Suicide Prevention-Eating Disorders

If you or a loved one needs support for an eating disorder, visit or call the SAMHSA National Helpline at 1-800-662-4357 for confidential, free, 24-hours-a-day, 365-days-a-year information and referral services. For anyone experiencing a crisis, immediate and confidential help is also available by calling or texting 988, the National Suicide and Crisis Lifeline.

From February 26 through March 3, 2024, we recognize National Eating Disorders Awareness Week, a time to recommit to showing compassion for and empowering our fellow Americans impacted by eating disorders. This also is a time to demonstrate our commitment to the early diagnosis and effective treatment of eating disorders. Eating disorders are a serious public health concern, as an estimated twenty-nine million Americans—or 9 percent of the population—will have an eating disorder during their lifetime.1 Over 10,000 individuals die per year due to an eating disorder, and the economic cost of eating disorders is nearly $65 billion annually.2

Eating disorders include binge eating disorder, anorexia, bulimia, Other Specified Feeding or Eating Disorder (OSFED), Avoidant Restrictive Food Intake Disorder (ARFID), pica, and rumination disorder.

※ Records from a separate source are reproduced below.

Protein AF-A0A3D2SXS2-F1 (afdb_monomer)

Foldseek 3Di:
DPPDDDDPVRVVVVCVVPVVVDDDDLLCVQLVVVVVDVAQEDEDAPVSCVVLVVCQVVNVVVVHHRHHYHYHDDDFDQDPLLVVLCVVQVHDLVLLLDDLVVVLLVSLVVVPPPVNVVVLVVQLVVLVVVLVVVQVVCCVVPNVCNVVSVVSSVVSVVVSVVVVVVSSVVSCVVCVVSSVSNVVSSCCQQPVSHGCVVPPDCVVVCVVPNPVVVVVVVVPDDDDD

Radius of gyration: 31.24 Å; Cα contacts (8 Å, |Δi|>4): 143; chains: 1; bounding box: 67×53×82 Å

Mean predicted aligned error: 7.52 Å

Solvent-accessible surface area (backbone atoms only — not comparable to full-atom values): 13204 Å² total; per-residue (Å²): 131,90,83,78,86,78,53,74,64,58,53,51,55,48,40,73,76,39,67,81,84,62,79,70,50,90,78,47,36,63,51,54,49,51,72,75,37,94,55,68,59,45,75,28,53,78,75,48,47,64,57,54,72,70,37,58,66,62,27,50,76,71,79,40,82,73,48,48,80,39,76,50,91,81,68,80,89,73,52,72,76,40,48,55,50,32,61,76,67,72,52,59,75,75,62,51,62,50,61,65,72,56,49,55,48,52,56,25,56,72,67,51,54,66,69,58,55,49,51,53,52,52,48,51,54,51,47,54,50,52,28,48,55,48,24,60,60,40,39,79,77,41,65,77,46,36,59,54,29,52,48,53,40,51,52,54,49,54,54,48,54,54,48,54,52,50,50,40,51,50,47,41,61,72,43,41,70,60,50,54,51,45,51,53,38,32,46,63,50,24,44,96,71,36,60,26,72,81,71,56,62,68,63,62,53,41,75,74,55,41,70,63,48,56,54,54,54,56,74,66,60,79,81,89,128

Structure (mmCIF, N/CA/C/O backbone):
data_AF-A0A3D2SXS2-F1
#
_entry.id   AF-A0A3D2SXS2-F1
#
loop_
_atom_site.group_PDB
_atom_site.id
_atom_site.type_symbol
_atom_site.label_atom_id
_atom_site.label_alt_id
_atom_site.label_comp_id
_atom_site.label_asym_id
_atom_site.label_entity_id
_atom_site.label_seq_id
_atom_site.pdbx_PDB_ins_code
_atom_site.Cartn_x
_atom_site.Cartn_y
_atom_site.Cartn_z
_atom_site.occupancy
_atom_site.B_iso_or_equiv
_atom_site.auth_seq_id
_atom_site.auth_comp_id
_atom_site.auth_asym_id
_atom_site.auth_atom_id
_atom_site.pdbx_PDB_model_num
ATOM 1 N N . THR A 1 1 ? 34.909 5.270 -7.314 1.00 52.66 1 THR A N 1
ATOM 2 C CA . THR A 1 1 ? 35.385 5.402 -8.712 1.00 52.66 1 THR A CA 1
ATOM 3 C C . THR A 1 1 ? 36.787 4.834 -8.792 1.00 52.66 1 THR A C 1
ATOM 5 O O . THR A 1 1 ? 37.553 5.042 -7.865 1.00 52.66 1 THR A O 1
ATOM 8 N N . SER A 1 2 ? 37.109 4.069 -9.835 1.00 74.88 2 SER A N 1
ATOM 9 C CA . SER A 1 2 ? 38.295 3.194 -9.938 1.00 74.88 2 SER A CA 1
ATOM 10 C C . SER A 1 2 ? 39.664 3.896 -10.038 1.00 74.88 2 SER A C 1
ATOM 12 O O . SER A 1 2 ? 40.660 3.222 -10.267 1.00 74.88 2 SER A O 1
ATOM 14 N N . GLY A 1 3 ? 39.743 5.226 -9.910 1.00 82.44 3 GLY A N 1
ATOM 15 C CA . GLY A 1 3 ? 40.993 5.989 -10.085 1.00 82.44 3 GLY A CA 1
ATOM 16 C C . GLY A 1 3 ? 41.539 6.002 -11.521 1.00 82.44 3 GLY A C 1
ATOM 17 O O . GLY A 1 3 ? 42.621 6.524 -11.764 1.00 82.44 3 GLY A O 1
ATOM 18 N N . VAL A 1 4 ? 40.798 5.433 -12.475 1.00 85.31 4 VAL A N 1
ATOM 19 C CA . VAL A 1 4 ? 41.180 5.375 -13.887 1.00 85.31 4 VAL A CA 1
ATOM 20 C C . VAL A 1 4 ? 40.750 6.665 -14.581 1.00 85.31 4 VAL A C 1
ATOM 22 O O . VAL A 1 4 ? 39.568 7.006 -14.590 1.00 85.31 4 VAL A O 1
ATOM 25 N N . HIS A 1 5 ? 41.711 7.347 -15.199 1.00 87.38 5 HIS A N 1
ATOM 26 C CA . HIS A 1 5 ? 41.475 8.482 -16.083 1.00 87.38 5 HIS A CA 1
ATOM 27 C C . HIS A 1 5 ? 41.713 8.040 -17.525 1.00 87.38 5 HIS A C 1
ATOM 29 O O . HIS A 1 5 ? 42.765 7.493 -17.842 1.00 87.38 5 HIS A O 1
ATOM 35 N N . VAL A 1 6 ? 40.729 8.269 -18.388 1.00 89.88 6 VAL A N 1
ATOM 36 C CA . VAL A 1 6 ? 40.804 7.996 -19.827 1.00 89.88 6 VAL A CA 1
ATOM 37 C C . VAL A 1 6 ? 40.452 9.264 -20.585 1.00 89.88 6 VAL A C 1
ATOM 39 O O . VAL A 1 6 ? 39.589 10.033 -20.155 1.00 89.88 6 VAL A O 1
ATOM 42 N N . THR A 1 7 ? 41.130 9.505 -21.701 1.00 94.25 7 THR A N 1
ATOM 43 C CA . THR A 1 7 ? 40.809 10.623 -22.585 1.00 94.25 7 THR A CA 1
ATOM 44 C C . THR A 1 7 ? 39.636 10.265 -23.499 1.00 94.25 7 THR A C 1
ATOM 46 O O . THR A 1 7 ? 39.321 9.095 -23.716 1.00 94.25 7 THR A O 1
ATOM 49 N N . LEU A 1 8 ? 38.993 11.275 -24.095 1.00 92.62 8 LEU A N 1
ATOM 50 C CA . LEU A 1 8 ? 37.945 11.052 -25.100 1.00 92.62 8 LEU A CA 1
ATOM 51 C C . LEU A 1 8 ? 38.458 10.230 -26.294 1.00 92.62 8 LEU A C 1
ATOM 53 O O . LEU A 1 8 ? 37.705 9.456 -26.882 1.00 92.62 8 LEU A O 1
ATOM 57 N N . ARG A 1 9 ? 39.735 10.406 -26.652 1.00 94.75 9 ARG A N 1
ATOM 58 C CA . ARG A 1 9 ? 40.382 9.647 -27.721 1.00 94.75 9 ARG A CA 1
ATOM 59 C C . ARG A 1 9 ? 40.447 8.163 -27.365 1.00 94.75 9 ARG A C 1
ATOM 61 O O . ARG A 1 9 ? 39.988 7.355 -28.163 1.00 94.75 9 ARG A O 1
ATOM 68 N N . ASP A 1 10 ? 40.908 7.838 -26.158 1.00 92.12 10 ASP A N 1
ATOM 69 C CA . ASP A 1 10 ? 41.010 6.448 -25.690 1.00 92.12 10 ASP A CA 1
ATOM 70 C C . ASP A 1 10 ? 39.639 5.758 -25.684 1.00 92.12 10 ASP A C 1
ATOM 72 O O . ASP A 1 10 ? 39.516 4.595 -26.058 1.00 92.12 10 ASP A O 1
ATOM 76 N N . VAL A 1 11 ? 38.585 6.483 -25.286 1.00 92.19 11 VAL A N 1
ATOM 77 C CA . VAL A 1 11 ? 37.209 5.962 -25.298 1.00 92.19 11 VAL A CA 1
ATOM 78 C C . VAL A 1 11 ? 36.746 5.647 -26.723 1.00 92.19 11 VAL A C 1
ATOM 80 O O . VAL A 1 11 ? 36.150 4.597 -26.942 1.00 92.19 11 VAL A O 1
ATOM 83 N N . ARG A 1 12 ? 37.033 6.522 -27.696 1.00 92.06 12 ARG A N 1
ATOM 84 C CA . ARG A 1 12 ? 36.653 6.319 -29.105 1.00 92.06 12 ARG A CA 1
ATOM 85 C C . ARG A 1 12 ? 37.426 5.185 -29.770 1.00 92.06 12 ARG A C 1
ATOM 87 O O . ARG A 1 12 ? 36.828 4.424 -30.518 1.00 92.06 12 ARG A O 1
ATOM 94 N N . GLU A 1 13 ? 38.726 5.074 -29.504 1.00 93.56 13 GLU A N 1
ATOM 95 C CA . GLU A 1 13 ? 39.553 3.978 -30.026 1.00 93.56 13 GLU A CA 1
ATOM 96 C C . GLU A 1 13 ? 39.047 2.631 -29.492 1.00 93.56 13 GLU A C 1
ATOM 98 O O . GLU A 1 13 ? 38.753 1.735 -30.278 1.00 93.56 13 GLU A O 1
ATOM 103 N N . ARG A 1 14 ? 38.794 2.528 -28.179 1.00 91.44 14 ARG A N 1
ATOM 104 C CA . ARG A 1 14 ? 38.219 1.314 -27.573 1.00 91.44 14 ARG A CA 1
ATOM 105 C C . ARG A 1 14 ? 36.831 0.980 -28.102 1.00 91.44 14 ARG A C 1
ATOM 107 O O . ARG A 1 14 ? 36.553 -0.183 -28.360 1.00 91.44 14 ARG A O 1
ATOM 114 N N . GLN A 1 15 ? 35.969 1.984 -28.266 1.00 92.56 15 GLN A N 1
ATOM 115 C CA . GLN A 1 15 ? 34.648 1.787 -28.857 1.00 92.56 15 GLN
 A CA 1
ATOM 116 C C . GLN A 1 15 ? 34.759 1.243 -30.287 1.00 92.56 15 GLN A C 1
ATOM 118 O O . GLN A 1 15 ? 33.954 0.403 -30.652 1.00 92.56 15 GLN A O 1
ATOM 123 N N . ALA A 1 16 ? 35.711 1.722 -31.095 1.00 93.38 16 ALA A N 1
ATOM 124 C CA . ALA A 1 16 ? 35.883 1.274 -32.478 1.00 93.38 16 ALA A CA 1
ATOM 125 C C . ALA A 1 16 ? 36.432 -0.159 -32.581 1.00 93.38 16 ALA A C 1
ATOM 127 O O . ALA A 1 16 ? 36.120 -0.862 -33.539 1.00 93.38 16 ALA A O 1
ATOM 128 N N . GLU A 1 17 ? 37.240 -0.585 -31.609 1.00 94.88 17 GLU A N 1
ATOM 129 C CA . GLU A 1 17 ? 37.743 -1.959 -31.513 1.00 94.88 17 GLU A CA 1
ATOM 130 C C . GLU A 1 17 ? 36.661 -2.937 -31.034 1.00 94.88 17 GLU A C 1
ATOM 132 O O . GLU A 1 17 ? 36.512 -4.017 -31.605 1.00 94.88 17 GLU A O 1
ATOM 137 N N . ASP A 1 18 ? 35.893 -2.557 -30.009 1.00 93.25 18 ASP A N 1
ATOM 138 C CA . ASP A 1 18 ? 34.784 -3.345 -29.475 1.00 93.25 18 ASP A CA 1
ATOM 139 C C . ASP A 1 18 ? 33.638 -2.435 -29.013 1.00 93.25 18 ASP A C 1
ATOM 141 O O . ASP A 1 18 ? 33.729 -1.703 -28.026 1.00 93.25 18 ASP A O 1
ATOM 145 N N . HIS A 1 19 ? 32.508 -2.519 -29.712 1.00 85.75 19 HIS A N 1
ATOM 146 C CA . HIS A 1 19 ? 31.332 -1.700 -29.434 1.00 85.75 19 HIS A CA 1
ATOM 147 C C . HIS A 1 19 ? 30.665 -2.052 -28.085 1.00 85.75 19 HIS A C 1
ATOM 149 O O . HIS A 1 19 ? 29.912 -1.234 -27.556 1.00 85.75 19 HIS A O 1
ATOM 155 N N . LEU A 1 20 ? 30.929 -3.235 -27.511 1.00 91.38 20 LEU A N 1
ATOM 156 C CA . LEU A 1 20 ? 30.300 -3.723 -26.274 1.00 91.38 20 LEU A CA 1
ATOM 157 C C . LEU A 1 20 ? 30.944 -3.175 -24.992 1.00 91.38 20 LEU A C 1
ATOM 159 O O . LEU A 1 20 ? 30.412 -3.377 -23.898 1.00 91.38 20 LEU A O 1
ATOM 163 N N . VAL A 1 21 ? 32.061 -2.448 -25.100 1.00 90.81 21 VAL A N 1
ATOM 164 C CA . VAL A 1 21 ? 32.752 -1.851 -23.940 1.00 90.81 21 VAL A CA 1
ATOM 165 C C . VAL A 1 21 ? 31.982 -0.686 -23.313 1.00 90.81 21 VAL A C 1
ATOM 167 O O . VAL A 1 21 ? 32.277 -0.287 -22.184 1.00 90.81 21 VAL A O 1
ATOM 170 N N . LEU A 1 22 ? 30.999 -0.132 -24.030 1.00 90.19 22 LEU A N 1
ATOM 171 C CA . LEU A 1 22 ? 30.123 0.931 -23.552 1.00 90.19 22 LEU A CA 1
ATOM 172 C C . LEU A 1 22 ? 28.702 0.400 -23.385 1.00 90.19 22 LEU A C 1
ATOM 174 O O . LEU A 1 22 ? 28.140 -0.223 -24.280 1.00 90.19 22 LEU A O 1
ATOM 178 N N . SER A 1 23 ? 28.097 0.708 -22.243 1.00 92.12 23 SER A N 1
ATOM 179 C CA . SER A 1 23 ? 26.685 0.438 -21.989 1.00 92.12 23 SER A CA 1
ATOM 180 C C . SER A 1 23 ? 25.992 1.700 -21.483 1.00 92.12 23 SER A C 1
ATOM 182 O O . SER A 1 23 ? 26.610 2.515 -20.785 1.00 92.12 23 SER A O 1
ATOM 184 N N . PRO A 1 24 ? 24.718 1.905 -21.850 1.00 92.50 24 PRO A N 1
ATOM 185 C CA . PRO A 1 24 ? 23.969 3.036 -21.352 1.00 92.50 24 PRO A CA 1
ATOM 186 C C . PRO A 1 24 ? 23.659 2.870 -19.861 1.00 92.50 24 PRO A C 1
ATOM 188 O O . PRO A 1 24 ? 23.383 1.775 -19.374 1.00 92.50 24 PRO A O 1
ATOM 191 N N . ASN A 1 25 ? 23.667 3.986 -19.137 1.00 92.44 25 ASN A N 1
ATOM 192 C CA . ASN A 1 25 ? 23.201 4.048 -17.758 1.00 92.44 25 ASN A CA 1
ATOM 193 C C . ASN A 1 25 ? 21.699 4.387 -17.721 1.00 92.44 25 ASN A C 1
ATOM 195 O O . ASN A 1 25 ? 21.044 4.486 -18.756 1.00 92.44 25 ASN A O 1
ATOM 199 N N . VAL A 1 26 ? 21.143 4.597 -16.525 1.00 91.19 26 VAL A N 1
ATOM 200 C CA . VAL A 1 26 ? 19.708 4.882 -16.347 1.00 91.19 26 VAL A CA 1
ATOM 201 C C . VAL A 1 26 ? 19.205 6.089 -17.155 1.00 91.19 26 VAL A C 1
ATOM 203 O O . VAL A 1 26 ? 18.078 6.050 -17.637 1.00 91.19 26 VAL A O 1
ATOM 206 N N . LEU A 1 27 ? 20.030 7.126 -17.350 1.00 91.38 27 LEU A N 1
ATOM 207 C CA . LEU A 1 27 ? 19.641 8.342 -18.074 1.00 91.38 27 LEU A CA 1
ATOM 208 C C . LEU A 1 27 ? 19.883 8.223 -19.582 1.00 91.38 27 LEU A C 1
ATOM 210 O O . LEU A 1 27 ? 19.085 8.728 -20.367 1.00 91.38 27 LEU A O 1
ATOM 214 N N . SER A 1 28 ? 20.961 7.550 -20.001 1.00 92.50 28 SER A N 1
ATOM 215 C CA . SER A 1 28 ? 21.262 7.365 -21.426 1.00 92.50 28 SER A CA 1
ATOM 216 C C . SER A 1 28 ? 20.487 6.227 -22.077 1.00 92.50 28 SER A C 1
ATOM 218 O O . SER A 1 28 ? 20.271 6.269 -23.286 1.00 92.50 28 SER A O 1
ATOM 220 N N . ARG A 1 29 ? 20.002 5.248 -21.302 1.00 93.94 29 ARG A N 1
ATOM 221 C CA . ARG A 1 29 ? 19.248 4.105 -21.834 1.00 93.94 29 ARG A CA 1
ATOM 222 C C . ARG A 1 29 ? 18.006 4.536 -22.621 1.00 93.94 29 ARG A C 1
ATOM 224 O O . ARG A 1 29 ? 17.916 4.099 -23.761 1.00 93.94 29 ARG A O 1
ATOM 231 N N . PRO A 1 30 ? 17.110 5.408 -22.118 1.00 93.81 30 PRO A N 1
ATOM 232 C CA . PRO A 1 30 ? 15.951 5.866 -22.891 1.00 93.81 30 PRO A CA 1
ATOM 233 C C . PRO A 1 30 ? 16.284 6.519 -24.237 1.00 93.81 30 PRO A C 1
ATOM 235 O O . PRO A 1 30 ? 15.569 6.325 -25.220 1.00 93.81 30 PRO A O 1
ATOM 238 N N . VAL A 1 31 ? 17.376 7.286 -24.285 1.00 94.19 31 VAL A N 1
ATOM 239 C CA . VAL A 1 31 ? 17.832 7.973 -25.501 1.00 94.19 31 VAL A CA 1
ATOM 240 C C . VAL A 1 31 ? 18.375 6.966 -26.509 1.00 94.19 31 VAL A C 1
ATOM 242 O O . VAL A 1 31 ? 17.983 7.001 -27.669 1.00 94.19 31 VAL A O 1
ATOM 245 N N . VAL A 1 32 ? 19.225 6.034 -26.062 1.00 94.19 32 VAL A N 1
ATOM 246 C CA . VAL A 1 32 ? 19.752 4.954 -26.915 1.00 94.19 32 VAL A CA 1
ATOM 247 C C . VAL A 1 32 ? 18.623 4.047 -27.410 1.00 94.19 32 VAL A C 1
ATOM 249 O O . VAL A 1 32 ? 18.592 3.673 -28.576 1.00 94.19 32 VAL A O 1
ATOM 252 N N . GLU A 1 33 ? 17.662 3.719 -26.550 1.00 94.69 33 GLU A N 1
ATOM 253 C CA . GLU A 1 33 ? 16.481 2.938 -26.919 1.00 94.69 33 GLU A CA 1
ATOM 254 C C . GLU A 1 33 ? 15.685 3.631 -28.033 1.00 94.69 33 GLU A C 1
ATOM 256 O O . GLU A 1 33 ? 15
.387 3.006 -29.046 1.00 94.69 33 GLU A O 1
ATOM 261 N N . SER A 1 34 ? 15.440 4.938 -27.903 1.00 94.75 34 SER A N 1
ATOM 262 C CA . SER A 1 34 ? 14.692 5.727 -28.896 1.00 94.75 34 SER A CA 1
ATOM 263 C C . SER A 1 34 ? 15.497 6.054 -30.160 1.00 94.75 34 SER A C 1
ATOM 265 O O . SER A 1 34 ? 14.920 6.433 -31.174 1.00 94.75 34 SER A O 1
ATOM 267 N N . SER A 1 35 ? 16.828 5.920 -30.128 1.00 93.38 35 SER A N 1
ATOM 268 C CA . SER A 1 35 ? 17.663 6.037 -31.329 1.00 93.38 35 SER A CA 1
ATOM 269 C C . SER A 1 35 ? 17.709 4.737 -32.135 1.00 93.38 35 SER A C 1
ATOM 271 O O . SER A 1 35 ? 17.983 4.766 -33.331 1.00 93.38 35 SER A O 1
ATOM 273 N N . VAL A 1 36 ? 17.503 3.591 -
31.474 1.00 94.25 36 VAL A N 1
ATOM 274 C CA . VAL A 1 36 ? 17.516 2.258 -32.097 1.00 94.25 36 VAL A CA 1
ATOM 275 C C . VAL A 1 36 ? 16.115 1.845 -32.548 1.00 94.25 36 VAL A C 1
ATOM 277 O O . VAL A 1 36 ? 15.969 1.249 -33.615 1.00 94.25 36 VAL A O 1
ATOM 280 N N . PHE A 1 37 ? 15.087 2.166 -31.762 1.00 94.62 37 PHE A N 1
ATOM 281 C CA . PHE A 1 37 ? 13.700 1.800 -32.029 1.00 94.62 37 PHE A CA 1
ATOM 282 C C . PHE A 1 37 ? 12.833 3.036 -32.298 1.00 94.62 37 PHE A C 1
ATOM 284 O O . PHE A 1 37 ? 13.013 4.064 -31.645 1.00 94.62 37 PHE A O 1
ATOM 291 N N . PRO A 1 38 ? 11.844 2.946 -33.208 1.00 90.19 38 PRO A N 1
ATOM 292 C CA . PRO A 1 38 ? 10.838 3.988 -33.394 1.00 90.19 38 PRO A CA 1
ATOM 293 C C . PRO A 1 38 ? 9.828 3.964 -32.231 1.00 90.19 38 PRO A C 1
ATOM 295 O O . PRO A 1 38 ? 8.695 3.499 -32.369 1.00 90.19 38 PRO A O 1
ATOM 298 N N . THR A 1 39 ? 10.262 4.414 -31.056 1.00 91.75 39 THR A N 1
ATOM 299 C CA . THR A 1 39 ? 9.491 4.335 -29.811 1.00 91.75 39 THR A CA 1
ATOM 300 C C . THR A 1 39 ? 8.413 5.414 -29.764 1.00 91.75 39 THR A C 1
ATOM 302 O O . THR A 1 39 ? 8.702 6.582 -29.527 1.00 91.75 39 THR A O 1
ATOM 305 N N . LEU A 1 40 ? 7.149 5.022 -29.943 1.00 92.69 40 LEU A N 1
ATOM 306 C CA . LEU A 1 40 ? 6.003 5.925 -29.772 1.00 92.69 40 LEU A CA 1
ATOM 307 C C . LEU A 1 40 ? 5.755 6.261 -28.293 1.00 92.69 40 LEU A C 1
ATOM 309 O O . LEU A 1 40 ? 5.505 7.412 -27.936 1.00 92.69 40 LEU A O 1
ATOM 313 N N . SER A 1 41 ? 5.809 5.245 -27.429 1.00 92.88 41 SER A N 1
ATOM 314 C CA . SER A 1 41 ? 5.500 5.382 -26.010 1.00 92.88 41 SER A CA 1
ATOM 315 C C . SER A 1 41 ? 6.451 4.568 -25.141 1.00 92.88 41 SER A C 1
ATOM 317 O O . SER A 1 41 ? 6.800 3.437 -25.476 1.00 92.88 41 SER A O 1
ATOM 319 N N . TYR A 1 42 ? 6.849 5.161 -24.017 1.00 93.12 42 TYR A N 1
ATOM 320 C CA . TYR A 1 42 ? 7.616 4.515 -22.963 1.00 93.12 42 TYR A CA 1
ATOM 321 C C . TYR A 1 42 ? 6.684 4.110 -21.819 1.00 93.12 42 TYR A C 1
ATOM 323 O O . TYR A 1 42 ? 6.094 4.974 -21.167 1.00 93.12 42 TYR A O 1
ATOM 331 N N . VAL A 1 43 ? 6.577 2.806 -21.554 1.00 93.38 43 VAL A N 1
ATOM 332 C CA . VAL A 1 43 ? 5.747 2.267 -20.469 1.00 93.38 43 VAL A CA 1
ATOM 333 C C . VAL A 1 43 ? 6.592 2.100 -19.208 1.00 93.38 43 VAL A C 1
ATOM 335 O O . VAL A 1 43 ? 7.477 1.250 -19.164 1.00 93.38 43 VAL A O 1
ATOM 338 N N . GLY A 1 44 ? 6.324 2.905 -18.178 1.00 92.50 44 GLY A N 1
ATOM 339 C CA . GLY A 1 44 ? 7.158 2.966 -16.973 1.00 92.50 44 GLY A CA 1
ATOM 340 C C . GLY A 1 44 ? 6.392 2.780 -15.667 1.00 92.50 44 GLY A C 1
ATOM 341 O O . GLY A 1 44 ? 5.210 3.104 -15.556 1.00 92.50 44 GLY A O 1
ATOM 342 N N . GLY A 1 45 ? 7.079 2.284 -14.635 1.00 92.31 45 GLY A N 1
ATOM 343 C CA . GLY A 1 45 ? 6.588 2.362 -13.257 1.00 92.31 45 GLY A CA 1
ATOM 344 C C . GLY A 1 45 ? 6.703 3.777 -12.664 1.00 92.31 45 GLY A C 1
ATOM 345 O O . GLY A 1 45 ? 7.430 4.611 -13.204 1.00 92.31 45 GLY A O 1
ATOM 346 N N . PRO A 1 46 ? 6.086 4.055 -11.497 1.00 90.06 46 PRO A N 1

There are a variety of genetic, biological, psychological, and social factors that are associated with the development of an eating disorder. 345

Disparities in Eating Disorders

Individuals of all income levels, races, ethnicities, sexual orientations and gender identities, and body sizes can be impacted by an eating disorder. The prevalence of eating disorders is similar or even higher among non-white individuals than white individuals.67 Almost 30 percent of those with eating disorders are male, yet males are 4.6 times less likely to be diagnosed with an eating disorder than females.8 Eating disorders are more common in sexual and gender minorities than cisgender heterosexual individuals for all eating disorders.91011

Eating disorders can develop in individuals of any body size. In fact, only 6 percent of those with eating disorders are underweight.12 It has been well documented that individuals who experience weight stigma—that is, discrimination because of their weight—are more likely to exhibit disordered eating behaviors than those who do not experience such discrimination.1314

Treatment for Eating Disorders

Eating disorders require not only psychological support, but also medical, nutritional, and psychiatric care. For pediatric patients, utilizing family-based therapy is considered the gold standard.15

Available Resources

Through SAMHSA’s funding for the National Center of Excellence for Eating Disorders (NCEED), we are expanding access to new tools and training for healthcare providers, families, caregivers, and community members so they can better identify and support individuals with eating disorders.